AWS CLI s3 sync for Node.js
AWS CLI s3 sync
for Node.js is a modern TypeScript client to perform S3 sync operations between file systems and S3 buckets, in the spirit of the official AWS CLI command.
AWS CLI installation is NOT required by this module.
Features
- Sync a local file system with a remote Amazon S3 bucket
- Sync a remote Amazon S3 bucket with a local file system (multipart uploads are supported)
- Sync two remote Amazon S3 buckets
- Sync only new and updated objects
- Support AWS CLI options
--delete
, --dryrun
, --size-only
, --include
and --exclude
- Support AWS SDK native command input options
- Monitor sync progress
- Sync any number of objects (no 1000 objects limit)
- Transfer objects concurrently
- Manage differences in folder structures easily through relocation
Why should I use this module?
- There is no way to achieve S3 sync using the AWS SDK for JavaScript v3 alone
- AWS CLI installation is NOT required
- The module contains no external dependency
- The AWS SDK peer dependency is up-to-date (AWS SDK for JavaScript v3)

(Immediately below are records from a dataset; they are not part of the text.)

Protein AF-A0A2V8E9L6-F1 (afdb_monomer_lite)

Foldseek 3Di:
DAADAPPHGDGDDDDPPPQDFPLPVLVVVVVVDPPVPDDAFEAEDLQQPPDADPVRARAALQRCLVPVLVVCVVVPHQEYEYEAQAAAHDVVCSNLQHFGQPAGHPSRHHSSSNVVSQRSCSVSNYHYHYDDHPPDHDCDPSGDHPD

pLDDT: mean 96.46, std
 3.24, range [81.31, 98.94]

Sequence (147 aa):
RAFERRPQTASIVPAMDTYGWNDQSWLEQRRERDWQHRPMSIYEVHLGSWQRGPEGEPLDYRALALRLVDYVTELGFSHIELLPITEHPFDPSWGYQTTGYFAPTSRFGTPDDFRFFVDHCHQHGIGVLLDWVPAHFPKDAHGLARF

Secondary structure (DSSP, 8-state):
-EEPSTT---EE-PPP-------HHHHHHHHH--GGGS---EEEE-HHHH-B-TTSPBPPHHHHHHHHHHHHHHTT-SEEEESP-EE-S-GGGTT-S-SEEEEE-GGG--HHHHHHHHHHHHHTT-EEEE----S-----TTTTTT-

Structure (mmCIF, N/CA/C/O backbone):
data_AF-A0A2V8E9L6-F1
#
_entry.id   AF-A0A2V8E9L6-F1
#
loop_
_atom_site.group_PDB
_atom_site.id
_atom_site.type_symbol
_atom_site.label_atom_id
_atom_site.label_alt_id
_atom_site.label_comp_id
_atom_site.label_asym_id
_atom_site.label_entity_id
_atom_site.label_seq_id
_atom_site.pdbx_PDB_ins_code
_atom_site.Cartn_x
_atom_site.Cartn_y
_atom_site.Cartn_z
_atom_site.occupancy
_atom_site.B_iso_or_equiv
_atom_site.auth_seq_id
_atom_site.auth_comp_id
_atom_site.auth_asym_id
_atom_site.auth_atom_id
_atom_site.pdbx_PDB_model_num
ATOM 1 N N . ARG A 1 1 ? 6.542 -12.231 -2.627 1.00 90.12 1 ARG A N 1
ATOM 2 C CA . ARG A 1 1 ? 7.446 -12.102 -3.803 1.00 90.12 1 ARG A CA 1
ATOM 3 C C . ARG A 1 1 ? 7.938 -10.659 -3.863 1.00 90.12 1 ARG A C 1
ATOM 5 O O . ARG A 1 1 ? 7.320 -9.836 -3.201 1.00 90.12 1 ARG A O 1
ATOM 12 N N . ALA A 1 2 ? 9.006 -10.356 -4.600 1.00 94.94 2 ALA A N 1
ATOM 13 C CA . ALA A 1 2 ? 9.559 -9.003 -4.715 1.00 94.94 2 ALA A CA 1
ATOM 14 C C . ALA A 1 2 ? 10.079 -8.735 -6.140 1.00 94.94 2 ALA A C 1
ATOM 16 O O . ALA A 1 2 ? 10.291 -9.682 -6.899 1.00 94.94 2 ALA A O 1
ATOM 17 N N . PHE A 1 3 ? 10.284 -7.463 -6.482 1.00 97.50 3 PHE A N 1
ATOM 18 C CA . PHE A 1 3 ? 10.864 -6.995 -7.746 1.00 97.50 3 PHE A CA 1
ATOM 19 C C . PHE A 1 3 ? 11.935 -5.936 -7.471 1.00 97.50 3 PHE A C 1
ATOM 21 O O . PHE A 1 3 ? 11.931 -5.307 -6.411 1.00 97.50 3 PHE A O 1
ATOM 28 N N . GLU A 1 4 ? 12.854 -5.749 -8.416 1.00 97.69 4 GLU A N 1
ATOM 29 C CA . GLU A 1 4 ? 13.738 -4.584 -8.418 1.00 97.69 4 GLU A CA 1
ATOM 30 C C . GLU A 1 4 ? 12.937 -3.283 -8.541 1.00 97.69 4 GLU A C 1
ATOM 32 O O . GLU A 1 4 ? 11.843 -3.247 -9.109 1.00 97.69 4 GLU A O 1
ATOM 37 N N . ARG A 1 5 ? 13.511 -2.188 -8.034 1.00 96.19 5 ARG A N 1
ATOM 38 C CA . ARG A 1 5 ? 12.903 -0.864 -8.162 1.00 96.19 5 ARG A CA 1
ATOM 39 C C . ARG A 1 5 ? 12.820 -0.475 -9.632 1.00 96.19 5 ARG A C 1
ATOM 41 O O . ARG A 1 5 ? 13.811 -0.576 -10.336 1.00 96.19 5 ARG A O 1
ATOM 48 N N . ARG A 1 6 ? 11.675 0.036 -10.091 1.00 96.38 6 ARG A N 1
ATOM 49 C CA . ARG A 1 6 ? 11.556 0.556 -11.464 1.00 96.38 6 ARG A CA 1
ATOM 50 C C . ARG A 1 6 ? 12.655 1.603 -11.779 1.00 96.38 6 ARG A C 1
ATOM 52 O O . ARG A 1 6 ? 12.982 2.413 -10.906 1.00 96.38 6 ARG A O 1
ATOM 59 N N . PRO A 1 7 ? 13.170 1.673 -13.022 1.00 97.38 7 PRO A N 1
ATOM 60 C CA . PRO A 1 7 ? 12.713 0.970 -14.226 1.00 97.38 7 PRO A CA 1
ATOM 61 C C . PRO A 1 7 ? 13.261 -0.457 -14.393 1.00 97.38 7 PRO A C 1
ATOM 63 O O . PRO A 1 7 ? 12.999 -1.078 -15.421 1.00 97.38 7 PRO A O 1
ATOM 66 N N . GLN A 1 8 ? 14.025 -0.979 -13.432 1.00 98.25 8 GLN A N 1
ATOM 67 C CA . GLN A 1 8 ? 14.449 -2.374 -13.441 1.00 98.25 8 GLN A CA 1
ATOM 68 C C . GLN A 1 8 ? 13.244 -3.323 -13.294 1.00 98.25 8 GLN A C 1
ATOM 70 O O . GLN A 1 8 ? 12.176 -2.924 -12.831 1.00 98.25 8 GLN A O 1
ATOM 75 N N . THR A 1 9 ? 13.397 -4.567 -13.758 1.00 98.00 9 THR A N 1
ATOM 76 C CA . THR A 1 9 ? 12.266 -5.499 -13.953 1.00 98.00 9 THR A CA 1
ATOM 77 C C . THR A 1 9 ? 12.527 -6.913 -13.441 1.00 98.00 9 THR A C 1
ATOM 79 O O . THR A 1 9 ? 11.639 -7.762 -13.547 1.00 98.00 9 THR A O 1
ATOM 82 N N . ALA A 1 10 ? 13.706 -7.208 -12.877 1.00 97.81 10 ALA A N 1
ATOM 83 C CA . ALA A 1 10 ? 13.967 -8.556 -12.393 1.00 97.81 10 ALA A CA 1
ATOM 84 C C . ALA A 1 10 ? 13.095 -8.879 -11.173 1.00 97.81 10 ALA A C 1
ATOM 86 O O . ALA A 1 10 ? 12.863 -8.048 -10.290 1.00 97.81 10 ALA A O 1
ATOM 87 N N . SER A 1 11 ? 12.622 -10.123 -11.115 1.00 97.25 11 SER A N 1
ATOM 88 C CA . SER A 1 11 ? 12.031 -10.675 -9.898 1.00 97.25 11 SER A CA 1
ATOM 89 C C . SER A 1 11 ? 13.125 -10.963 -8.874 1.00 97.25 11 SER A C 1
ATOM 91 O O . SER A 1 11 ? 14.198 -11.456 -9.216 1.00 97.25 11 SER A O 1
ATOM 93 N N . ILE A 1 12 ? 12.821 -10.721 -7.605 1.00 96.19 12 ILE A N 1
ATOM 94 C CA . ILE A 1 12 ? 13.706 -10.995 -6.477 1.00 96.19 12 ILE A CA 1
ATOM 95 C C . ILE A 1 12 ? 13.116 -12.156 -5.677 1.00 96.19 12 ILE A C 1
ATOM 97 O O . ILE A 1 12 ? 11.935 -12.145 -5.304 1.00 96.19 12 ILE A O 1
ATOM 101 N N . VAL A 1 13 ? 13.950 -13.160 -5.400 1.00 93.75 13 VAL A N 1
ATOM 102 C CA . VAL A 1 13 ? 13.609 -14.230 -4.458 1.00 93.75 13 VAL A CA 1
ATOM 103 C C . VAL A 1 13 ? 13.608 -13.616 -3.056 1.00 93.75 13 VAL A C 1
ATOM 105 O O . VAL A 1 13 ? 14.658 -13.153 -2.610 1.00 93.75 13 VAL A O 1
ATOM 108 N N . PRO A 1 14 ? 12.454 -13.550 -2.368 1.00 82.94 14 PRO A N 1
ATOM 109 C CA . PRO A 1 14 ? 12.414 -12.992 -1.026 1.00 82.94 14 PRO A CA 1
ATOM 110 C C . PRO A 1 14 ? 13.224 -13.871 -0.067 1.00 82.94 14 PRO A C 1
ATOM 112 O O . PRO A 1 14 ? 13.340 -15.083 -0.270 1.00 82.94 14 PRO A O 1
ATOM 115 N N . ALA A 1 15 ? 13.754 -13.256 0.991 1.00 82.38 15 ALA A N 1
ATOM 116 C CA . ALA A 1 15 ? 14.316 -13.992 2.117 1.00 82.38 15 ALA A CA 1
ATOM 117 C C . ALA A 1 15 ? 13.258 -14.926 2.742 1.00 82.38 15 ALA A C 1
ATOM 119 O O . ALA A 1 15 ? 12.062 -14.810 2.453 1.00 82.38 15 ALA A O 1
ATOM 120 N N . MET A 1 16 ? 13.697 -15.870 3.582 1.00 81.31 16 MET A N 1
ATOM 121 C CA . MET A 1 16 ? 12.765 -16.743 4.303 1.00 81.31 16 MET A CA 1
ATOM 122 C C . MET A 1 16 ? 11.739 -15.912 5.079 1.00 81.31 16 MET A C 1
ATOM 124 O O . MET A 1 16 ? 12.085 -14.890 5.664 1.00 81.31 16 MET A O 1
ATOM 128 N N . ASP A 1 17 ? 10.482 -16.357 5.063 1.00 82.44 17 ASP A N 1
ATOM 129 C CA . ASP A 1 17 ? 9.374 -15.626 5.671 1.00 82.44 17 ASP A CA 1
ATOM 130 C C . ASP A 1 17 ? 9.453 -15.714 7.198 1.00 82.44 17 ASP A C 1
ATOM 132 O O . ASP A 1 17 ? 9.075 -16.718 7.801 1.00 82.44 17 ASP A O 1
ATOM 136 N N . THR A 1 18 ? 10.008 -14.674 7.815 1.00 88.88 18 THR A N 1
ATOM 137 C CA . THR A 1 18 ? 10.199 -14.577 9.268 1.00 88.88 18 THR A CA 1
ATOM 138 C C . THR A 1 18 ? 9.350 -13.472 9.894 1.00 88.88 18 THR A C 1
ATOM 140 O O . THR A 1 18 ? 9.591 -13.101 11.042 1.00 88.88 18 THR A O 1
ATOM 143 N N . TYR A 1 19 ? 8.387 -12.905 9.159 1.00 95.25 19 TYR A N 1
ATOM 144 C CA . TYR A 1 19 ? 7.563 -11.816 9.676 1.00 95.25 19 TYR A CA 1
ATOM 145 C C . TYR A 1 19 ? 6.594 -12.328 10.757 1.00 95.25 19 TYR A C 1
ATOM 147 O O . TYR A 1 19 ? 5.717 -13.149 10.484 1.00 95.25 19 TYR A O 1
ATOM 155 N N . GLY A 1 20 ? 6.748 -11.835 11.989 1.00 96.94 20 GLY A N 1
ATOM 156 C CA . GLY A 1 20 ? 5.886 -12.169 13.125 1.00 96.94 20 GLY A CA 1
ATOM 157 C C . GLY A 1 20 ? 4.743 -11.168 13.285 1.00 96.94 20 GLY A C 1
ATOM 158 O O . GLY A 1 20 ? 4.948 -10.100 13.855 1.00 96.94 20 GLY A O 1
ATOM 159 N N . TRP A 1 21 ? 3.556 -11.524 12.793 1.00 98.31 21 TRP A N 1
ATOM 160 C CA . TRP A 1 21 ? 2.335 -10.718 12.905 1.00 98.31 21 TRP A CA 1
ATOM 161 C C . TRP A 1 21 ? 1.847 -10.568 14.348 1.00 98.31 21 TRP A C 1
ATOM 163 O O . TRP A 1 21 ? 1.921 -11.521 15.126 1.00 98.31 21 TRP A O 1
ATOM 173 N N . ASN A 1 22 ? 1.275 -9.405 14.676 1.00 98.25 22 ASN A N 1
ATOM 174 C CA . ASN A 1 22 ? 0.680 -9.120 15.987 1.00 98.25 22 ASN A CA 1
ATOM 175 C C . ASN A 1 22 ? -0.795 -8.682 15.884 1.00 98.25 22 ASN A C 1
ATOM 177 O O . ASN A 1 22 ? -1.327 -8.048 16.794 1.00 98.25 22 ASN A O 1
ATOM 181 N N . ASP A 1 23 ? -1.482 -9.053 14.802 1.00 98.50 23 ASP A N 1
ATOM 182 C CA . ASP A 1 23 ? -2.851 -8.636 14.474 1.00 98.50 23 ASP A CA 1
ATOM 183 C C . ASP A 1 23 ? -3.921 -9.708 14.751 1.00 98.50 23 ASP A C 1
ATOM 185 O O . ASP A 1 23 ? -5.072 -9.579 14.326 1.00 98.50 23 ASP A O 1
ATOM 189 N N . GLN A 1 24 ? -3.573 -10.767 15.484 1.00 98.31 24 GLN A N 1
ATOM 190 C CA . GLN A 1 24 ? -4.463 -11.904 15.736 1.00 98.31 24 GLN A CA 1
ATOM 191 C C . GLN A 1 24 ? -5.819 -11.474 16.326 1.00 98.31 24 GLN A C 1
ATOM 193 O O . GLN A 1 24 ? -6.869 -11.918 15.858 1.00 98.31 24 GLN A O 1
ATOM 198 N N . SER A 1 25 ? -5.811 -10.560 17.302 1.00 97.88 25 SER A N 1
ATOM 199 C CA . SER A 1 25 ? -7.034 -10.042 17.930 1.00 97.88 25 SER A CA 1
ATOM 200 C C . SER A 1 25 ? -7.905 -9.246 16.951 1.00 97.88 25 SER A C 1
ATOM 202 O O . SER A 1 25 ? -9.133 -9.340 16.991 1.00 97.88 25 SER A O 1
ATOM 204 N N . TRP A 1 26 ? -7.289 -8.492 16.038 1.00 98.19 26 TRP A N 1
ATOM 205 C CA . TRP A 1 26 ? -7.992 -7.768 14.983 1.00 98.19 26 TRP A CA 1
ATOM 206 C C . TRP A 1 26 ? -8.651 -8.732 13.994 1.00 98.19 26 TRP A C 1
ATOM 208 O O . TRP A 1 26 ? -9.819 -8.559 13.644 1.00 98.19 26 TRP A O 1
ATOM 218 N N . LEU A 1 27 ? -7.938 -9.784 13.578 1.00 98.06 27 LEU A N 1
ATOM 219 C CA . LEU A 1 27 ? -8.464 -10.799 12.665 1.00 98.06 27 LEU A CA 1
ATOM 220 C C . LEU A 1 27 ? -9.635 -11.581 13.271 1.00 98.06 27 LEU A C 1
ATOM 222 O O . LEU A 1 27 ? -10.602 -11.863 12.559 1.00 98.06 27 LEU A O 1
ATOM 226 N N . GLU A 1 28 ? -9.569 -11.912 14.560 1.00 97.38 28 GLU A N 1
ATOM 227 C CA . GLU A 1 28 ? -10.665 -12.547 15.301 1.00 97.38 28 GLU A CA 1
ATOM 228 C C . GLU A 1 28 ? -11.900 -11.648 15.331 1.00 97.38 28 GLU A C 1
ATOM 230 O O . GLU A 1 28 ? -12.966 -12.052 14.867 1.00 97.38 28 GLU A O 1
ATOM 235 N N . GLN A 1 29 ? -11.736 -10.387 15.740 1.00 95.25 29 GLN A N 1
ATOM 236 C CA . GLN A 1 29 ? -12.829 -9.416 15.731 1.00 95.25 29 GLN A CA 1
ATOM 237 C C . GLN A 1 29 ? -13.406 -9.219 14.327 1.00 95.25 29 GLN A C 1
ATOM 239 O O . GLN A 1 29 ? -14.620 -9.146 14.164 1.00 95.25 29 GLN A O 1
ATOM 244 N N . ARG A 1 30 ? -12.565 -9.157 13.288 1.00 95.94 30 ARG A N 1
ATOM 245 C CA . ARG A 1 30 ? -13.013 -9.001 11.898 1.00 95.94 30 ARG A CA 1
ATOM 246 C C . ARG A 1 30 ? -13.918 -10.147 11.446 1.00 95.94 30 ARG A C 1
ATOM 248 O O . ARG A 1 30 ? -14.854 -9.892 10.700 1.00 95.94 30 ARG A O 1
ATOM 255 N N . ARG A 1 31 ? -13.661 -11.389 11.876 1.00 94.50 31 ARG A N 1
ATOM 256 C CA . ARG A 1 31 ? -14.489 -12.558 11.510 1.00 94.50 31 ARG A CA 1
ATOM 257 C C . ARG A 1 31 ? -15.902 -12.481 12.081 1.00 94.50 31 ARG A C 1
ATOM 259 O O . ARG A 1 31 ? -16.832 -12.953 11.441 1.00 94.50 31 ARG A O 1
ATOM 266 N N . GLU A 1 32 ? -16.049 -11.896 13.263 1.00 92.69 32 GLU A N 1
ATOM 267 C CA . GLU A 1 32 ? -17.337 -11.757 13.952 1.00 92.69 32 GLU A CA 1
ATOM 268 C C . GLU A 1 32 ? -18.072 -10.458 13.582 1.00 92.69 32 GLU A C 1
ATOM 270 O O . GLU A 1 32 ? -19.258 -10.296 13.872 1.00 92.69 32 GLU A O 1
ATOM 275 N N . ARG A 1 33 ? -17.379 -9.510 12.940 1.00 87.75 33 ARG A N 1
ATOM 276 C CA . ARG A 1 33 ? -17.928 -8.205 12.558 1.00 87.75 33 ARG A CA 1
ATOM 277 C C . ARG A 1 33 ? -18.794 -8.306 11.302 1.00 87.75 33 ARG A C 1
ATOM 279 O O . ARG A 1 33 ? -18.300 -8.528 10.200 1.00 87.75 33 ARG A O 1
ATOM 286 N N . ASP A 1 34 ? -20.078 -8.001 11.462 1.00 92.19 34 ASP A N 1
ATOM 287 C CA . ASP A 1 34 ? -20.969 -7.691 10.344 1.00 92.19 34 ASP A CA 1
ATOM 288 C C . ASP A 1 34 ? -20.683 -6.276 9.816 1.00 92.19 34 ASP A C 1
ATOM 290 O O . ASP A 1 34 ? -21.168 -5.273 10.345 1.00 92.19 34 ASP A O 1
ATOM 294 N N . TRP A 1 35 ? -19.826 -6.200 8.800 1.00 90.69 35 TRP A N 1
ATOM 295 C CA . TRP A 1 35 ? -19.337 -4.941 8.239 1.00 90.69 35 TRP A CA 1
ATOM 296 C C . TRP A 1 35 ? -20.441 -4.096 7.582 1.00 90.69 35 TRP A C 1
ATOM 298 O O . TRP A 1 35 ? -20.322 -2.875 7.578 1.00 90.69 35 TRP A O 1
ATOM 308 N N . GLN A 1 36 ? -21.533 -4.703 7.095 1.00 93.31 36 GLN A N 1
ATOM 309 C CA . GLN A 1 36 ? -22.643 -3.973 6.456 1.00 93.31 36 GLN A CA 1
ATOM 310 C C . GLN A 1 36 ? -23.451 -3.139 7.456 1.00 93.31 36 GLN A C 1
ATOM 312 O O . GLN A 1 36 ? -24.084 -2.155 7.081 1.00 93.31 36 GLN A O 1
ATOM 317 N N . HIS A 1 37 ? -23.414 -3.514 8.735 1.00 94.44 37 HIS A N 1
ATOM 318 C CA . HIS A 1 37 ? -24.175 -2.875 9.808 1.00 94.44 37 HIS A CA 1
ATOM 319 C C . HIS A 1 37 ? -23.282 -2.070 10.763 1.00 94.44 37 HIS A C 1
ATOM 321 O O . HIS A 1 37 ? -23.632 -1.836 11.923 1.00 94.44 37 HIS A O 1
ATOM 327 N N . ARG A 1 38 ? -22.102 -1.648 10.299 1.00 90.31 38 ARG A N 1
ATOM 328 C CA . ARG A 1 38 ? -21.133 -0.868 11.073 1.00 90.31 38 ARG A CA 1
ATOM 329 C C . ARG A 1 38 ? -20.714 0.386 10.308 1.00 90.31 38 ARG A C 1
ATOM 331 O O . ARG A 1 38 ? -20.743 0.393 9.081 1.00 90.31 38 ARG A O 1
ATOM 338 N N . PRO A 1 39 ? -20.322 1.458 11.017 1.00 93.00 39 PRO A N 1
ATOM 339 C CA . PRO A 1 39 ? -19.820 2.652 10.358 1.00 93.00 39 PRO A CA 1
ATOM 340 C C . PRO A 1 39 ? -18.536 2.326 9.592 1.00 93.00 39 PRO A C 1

- The module overcomes a set of common limitations listed at the bottom of this README
Table of Contents
- Getting Started
- Install
- Quick Start
- Client initialization
- Sync a remote S3 bucket with the local file system
- Sync the local file system with a remote S3 bucket
- Sync two remote S3 buckets
- Monitor transfer progress
- Abort sync
- Use AWS SDK command input options
- Relocate objects during sync
- Filter source files
- API Reference
- Change Log
- Benchmark
Getting Started
Install
npm i s3-sync-client
Quick Start
Client initialization
S3SyncClient
is a wrapper for the AWS SDK S3Client
class.
import S3Client from '@aws-sdk/client-s3';
import { S3SyncClient } from 's3-sync-client';
const s3Client = new S3Client({ });
const { sync } = new S3SyncClient({ client: s3Client });
Sync a remote S3 bucket with the local file system
await sync('/path/to/local/dir', 's3://mybucket2');
await sync('/path/to/local/dir', 's3://mybucket2', { partSize: 100 * 1024 * 1024 });
await sync('/path/to/local/dir', 's3://mybucket2/zzz', { del: true });
Sync the local file system with a remote S3 bucket
await sync('s3://mybucket', '/path/to/some/local', { del: true });
const diff = await sync('s3://mybucket2', '/path/to/local/dir', { dryRun: true });
console.log(diff);
Sync two remote S3 buckets
await sync('s3://my-source-bucket', 's3://my-target-bucket', { del: true });
Monitor sync progress
import { TransferMonitor } from 's3-sync-client';
const monitor = new TransferMonitor();
monitor.on('progress', (progress) => console.log(progress));
await sync('s3://mybucket', '/path/to/local/dir', { monitor });
const timeout = setInterval(() => console.log(monitor.getStatus()), 2000);
try {
await sync('s3://mybucket', '/path/to/local/dir', { monitor });
} finally {
clearInterval(timeout);
}
Abort sync
import { AbortController } from '@aws-sdk/abort-controller';
import { TransferMonitor } from 's3-sync-client';
const abortController = new AbortController();
setTimeout(() => abortController.abort(), 30000);
await sync('s3://mybucket', '/path/to/local/dir', { abortSignal: abortController.signal });
Use AWS SDK command input options
import mime from 'mime-types';
await sync('s3://mybucket', '/path/to/local/dir', {
commandInput: {
ACL: 'aws-exec-read',
},
});
await sync('s3://mybucket1', 's3://mybucket2', {
commandInput: (input) => ({
ContentType: mime.lookup(input.Key) || 'text/html',
}),
});
Filter source files
await sync('s3://my-source-bucket', 's3://my-target-bucket', {
filters: [
{ exclude: () => true },
{ include: (key) => key.endsWith('.txt') },
{ include: (key) => key.startsWith('flowers/') },
],
});
Relocate objects during sync
await sync('s3://my-source-bucket', 's3://my-target-bucket', {
relocations: [
(currentPath) =>
currentPath.startsWith('a/b/')
? currentPath.replace('a/b/', 'zzz/')
: currentPath
],
});
await sync('s3://mybucket/flowers/red', '/path/to/local/dir');
Note: relocations are applied after every other options such as filters.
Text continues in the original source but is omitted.